Discussion in 'Python' started by Peter Maas, Apr 22, 2004.

  1. Peter Maas

    Peter Maas Guest

    Hi,

    I have a problem parsing html text with xmldom. The following code
    runs well:

    --------------------------------------------
    from xml.dom.ext.reader import HtmlLib
    from xml.dom.ext import PrettyPrint

    r = HtmlLib.Reader()
    doc = r.fromString(
    '''
    <html>
    <head>
    </head>
    <body>
    <p>hallo welt
    </body>
    </html>
    ''')
    PrettyPrint(doc)
    --------------------------------------------

    but if I replace <html> by <html xmlns="http://www.w3.org/1999/xhtml">
    I get the error

    Traceback (most recent call last):
    File "xhtml.py", line 5, in ?
    doc = r.fromString(
    File "C:\PROGRA~1\Python23\lib\site-packages\_xmlplus\dom\ext\reader\HtmlLib.py", line 69, in fromString
    return self.fromStream(stream, ownerDoc, charset)
    File "C:\PROGRA~1\Python23\lib\site-packages\_xmlplus\dom\ext\reader\HtmlLib.py", line 27, in fromStream
    self.parser.parse(stream)
    File "C:\PROGRA~1\Python23\lib\site-packages\_xmlplus\dom\ext\reader\Sgmlop.py", line 57, in parse
    self._parser.parse(stream.read())
    File "C:\PROGRA~1\Python23\lib\site-packages\_xmlplus\dom\ext\reader\Sgmlop.py", line 160, in finish_starttag
    unicode(value, self._charset))
    File "C:\PROGRA~1\Python23\lib\site-packages\_xmlplus\dom\Element.py", line 177, in setAttributeNS
    attr = self.ownerDocument.createAttributeNS(namespaceURI, qualifiedName)
    File "C:\PROGRA~1\Python23\lib\site-packages\_xmlplus\dom\Document.py", line 139, in createAttributeNS
    raise NamespaceErr()
    xml.dom.NamespaceErr: Invalid or illegal namespace operation
    >Exit code: 1


    A lot of HTML documents on Internet have this xmlns=.... Are
    they wrong or is this a PyXML bug?

    Mit freundlichen Gruessen,

    Peter Maas

    --
    -------------------------------------------------------------------
    Peter Maas, M+R Infosysteme, D-52070 Aachen, Hubert-Wienen-Str. 24
    Tel +49-241-93878-0 Fax +49-241-93878-20 eMail
    -------------------------------------------------------------------
     
    Peter Maas, Apr 22, 2004
    #1
    1. Advertising

  2. "Peter Maas" <> wrote in message news:c682uu$sco$...

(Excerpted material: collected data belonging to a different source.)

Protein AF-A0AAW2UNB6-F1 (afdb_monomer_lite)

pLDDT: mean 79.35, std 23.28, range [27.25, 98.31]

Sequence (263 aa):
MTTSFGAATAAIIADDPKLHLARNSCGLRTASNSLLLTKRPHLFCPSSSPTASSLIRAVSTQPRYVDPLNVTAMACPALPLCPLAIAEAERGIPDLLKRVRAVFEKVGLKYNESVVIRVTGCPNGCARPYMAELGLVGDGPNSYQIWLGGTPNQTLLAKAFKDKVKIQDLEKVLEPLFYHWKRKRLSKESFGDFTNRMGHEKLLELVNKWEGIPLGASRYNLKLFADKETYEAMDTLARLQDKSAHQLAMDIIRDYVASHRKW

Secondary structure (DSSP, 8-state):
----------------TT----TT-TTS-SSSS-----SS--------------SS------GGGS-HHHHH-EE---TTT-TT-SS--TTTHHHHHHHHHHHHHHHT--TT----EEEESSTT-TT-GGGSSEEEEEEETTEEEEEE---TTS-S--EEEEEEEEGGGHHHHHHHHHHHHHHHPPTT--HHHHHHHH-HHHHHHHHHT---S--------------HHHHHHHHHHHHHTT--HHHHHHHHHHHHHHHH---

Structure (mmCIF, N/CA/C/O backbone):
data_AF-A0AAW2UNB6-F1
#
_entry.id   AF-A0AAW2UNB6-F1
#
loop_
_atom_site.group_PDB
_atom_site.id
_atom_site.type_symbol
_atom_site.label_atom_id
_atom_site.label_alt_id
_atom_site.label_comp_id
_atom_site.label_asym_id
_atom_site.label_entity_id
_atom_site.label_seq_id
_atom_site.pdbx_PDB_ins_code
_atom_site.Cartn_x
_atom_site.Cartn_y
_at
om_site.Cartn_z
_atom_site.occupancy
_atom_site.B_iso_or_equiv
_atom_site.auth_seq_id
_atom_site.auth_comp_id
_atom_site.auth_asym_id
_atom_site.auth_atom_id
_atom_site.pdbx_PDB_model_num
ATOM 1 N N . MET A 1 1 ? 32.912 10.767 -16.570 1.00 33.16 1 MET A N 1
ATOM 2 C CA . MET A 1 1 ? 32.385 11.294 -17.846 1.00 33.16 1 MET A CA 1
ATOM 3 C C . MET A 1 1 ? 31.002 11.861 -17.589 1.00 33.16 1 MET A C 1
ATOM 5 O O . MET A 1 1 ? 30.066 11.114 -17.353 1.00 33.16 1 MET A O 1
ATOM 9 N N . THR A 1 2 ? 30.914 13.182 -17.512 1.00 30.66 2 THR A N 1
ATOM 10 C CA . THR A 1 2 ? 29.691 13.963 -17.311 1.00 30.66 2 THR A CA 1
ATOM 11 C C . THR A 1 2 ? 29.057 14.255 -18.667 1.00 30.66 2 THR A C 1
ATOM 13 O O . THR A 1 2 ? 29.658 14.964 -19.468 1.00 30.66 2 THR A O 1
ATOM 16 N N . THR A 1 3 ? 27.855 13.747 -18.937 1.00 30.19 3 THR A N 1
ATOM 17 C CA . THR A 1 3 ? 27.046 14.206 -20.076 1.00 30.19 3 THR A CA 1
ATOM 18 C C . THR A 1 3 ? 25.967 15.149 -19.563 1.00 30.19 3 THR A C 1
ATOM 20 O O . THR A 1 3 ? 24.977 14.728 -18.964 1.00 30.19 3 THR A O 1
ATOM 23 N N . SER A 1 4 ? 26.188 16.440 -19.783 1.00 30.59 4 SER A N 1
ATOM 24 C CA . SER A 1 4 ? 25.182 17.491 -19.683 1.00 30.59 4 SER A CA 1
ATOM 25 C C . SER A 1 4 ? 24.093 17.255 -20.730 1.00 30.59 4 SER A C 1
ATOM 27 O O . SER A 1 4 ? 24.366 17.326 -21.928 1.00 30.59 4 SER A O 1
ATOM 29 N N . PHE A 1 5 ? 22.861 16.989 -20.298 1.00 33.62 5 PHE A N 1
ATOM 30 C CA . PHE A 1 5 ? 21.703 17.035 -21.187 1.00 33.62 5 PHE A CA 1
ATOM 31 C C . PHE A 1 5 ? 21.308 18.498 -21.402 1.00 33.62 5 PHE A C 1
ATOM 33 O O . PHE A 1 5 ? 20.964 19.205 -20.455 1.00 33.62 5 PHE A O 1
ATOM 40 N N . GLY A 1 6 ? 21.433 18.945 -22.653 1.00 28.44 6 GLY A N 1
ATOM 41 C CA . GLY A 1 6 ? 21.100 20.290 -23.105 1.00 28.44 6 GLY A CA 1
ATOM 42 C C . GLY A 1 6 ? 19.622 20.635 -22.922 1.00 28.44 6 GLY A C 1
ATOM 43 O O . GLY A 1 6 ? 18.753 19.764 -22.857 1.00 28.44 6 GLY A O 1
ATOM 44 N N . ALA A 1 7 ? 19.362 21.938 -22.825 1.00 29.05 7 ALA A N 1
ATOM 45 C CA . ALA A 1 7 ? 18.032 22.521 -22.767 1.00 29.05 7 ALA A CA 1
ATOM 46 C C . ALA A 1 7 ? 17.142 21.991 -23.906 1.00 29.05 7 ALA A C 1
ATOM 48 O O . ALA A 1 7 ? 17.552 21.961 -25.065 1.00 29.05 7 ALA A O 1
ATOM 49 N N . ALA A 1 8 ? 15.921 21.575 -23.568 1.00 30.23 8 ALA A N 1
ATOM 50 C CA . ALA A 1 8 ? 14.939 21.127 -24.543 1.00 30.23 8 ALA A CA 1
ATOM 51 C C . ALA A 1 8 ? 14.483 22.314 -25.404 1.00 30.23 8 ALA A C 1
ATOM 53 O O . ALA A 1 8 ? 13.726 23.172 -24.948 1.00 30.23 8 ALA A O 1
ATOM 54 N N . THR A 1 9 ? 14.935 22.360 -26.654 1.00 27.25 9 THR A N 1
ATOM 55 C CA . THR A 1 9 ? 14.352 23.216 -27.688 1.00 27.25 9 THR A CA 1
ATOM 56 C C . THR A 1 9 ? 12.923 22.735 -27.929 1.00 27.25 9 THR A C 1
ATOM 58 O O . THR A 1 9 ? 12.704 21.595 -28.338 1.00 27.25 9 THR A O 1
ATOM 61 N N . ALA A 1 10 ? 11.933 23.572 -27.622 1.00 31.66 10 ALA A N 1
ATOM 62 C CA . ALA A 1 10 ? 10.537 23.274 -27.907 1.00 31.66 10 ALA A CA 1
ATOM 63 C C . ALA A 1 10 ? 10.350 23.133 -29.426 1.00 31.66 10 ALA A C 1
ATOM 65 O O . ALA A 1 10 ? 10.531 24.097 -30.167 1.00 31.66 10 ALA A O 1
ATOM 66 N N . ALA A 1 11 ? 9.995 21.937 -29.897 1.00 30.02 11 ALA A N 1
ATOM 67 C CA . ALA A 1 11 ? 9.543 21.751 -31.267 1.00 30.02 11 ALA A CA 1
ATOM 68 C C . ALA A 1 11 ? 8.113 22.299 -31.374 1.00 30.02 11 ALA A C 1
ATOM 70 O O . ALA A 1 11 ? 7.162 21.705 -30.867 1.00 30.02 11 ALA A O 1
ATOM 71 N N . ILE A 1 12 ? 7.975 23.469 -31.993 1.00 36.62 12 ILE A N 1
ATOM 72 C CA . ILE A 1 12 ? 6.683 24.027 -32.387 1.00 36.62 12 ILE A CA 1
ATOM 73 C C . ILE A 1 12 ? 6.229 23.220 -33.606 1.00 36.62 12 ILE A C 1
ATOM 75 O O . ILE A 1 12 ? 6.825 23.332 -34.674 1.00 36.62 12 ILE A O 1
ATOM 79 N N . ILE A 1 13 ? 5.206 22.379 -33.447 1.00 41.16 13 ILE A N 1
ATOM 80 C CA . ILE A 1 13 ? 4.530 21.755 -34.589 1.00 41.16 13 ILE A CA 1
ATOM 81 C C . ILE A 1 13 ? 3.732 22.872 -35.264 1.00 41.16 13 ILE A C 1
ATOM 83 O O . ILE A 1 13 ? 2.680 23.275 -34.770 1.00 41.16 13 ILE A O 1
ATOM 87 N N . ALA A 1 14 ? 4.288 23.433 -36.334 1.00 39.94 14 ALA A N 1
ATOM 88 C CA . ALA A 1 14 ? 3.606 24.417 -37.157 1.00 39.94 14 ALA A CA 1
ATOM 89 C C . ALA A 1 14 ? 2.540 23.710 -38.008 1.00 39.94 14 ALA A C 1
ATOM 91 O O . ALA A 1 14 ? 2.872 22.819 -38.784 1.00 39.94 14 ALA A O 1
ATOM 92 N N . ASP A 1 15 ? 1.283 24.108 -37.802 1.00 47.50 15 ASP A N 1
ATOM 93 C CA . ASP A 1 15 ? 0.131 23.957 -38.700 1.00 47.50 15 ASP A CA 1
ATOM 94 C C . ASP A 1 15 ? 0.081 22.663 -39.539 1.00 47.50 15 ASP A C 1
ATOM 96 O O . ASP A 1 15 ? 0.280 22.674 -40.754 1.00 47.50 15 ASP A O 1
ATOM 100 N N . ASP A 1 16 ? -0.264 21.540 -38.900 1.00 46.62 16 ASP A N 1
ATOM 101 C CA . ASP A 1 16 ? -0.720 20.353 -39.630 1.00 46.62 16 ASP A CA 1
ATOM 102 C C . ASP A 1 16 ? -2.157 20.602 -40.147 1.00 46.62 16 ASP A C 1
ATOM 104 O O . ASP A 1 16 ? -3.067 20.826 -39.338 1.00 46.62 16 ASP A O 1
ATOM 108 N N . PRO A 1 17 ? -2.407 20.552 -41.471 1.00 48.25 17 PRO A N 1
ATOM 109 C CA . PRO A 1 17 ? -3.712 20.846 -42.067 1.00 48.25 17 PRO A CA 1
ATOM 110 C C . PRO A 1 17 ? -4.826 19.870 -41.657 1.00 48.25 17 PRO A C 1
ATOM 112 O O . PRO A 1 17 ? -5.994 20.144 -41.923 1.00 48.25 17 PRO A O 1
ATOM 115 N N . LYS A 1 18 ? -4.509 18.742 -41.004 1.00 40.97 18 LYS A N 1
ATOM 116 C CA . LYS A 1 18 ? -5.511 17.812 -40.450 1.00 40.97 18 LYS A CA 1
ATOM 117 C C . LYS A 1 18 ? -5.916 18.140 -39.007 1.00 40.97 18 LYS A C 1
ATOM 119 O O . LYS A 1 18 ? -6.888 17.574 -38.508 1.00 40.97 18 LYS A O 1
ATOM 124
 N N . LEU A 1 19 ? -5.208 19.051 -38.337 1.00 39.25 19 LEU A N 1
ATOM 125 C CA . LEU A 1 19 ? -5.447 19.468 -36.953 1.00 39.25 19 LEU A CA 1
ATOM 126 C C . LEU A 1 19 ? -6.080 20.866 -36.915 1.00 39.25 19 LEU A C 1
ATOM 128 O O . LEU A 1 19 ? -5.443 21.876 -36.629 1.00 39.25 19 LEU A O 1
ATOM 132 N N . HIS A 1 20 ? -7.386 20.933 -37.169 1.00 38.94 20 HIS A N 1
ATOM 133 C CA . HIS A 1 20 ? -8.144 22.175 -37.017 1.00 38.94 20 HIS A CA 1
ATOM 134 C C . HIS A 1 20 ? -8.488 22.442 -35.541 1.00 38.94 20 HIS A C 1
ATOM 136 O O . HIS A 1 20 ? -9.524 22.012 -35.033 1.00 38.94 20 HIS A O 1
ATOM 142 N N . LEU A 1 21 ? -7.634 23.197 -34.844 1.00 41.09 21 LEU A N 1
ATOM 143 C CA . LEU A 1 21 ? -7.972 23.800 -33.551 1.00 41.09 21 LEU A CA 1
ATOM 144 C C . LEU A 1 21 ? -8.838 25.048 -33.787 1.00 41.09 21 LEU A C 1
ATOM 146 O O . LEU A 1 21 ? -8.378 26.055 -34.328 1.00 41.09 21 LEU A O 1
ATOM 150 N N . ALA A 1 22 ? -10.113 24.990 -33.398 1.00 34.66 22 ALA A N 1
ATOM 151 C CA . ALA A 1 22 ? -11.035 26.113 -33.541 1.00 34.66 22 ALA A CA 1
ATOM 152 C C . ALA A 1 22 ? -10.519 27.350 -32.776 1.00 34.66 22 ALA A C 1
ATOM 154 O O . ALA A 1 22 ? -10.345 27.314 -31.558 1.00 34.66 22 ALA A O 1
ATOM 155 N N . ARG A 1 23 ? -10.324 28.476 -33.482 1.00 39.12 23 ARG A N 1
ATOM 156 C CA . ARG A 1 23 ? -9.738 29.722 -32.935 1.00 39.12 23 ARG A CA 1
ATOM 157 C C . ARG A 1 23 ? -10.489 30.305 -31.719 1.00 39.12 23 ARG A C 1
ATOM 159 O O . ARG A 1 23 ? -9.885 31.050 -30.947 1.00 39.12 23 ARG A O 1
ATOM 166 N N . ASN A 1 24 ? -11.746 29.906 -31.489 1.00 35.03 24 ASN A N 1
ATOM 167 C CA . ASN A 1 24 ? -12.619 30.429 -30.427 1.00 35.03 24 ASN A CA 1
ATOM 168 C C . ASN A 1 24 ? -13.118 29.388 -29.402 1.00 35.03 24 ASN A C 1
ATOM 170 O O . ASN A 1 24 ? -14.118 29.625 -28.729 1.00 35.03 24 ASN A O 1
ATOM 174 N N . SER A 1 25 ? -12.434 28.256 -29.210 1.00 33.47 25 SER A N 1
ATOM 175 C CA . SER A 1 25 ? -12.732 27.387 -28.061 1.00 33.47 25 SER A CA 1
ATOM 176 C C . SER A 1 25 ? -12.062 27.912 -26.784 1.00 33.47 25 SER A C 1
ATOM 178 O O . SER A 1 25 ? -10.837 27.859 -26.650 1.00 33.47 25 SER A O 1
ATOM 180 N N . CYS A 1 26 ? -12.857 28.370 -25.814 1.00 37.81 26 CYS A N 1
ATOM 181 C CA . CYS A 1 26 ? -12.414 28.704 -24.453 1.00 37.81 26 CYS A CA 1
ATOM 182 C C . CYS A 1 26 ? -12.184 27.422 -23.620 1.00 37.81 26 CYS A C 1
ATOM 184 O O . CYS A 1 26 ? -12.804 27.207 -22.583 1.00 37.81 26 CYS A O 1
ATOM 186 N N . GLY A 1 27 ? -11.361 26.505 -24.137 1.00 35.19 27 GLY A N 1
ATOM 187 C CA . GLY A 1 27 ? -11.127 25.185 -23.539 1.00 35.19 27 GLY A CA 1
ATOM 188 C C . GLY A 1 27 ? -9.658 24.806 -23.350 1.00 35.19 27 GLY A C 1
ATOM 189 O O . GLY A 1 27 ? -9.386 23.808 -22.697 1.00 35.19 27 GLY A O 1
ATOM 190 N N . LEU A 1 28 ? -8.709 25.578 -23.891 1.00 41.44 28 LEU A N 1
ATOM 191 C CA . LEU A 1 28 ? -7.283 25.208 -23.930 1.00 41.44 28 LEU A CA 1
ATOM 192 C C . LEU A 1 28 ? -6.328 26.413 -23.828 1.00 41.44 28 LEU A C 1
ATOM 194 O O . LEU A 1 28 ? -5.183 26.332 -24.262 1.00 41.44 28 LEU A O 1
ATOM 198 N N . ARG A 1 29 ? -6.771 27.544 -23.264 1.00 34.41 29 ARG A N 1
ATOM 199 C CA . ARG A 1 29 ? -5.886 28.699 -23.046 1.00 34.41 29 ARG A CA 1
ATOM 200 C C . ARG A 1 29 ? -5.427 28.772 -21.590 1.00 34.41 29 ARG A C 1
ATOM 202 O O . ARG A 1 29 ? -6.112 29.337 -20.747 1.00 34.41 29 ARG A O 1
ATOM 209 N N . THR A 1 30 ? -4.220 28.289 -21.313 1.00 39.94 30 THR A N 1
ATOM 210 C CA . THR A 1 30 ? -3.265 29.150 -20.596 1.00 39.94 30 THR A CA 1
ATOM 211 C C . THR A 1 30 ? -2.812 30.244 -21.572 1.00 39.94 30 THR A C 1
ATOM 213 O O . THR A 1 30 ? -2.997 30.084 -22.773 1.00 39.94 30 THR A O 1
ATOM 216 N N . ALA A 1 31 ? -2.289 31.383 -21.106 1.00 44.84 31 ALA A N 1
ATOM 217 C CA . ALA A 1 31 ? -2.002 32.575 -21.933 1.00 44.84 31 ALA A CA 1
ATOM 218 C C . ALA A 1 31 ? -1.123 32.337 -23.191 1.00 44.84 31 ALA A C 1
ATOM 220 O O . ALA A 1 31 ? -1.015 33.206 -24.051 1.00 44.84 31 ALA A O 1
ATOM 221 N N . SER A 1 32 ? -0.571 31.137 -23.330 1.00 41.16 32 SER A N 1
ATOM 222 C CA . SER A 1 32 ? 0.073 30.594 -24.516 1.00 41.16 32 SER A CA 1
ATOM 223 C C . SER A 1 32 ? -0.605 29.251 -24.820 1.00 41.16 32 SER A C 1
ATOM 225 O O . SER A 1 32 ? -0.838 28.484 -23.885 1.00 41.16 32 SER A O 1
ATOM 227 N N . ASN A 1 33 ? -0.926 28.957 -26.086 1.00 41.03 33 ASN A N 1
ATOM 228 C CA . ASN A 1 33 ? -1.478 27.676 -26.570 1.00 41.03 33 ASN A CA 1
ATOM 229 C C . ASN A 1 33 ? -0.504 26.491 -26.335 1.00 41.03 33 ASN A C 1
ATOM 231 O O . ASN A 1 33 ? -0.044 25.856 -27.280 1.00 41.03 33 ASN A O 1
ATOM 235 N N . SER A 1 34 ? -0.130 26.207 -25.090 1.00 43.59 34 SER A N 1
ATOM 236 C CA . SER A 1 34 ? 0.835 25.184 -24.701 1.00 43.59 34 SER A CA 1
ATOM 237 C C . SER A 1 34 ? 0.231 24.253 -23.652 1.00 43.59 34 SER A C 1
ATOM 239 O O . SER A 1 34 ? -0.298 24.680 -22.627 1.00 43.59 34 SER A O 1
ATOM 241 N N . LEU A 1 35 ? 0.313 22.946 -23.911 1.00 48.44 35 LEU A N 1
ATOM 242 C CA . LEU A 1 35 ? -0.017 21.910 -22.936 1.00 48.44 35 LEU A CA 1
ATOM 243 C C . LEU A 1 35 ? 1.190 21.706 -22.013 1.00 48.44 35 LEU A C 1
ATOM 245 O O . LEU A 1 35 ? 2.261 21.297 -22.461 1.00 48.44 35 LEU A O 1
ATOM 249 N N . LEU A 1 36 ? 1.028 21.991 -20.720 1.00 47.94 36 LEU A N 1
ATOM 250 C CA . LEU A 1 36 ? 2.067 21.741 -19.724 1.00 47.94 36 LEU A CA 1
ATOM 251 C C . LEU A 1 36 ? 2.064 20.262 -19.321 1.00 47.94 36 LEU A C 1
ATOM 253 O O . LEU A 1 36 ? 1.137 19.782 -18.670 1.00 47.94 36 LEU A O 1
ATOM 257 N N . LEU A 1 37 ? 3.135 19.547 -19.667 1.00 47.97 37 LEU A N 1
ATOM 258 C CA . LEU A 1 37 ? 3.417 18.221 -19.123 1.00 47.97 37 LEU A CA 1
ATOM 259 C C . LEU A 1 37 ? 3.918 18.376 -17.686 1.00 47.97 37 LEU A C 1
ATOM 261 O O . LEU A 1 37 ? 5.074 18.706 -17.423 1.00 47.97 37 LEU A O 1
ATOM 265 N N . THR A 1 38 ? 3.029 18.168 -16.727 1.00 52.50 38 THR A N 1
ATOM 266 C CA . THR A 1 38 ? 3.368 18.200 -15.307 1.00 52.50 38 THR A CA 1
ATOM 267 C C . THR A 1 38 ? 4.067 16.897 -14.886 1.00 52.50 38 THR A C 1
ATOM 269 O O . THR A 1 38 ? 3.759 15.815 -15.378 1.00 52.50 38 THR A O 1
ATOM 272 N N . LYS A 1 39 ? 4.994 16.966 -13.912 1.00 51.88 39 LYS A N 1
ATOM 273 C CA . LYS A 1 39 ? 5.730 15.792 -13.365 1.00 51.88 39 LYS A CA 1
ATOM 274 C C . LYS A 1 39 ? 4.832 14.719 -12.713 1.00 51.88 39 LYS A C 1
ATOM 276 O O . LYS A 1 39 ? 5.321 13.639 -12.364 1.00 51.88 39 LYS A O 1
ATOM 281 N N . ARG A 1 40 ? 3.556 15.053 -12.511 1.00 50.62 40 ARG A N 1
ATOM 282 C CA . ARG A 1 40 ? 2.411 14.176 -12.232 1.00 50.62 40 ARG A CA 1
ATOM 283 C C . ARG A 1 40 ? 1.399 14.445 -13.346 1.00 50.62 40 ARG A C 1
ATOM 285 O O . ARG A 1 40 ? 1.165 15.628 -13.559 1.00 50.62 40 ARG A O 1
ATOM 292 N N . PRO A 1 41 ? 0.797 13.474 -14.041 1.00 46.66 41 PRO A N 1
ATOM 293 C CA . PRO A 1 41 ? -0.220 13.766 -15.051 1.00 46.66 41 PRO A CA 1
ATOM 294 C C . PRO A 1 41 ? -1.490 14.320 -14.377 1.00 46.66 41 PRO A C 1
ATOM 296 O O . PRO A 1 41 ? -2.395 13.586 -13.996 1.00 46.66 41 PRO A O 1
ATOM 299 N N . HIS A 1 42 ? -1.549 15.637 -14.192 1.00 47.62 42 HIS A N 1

    > but if I replace <html> by <html xmlns="http://www.w3.org/1999/xhtml">


    > A lot of HTML documents on Internet have this xmlns=.... Are
    > they wrong or is this a PyXML bug?


    If they are genuine XHTML documents, they should be well-formed XML,
    so you should be able to use an XML rather than an SGML parser.

    from xml.dom.ext.reader import Sax2
    r = Sax2.Reader()
     
    Richard Brodie, Apr 22, 2004
    #2
    1. Advertising

  3. Peter Maas

    Peter Maas Guest

    Richard Brodie wrote:
    > "Peter Maas" <> wrote in message news:c682uu$sco$...

    [...]
    >>but if I replace <html> by <html xmlns="http://www.w3.org/1999/xhtml">

    [...]
    >>A lot of HTML documents on Internet have this xmlns=.... Are
    >>they wrong or is this a PyXML bug?

    >
    >
    > If they are genuine XHTML documents, they should be well-formed XML,
    > so you should be able to use an XML rather than an SGML parser.
    >
    > from xml.dom.ext.reader import Sax2
    > r = Sax2.Reader()


    Thanks, Richard. But in the Internet most of the time I don't know
    what kind of document I'm dealing with when I start parsing. I guess
    I should use HTMLParser (?).

    Mit freundlichen Gruessen,

    Peter Maas

    --
    -------------------------------------------------------------------
    Peter Maas, M+R Infosysteme, D-52070 Aachen, Hubert-Wienen-Str. 24
    Tel +49-241-93878-0 Fax +49-241-93878-20 eMail
    -------------------------------------------------------------------
     
    Peter Maas, Apr 22, 2004
    #3
  4. "Peter Maas" <> wrote in message news:c68jai$g85$...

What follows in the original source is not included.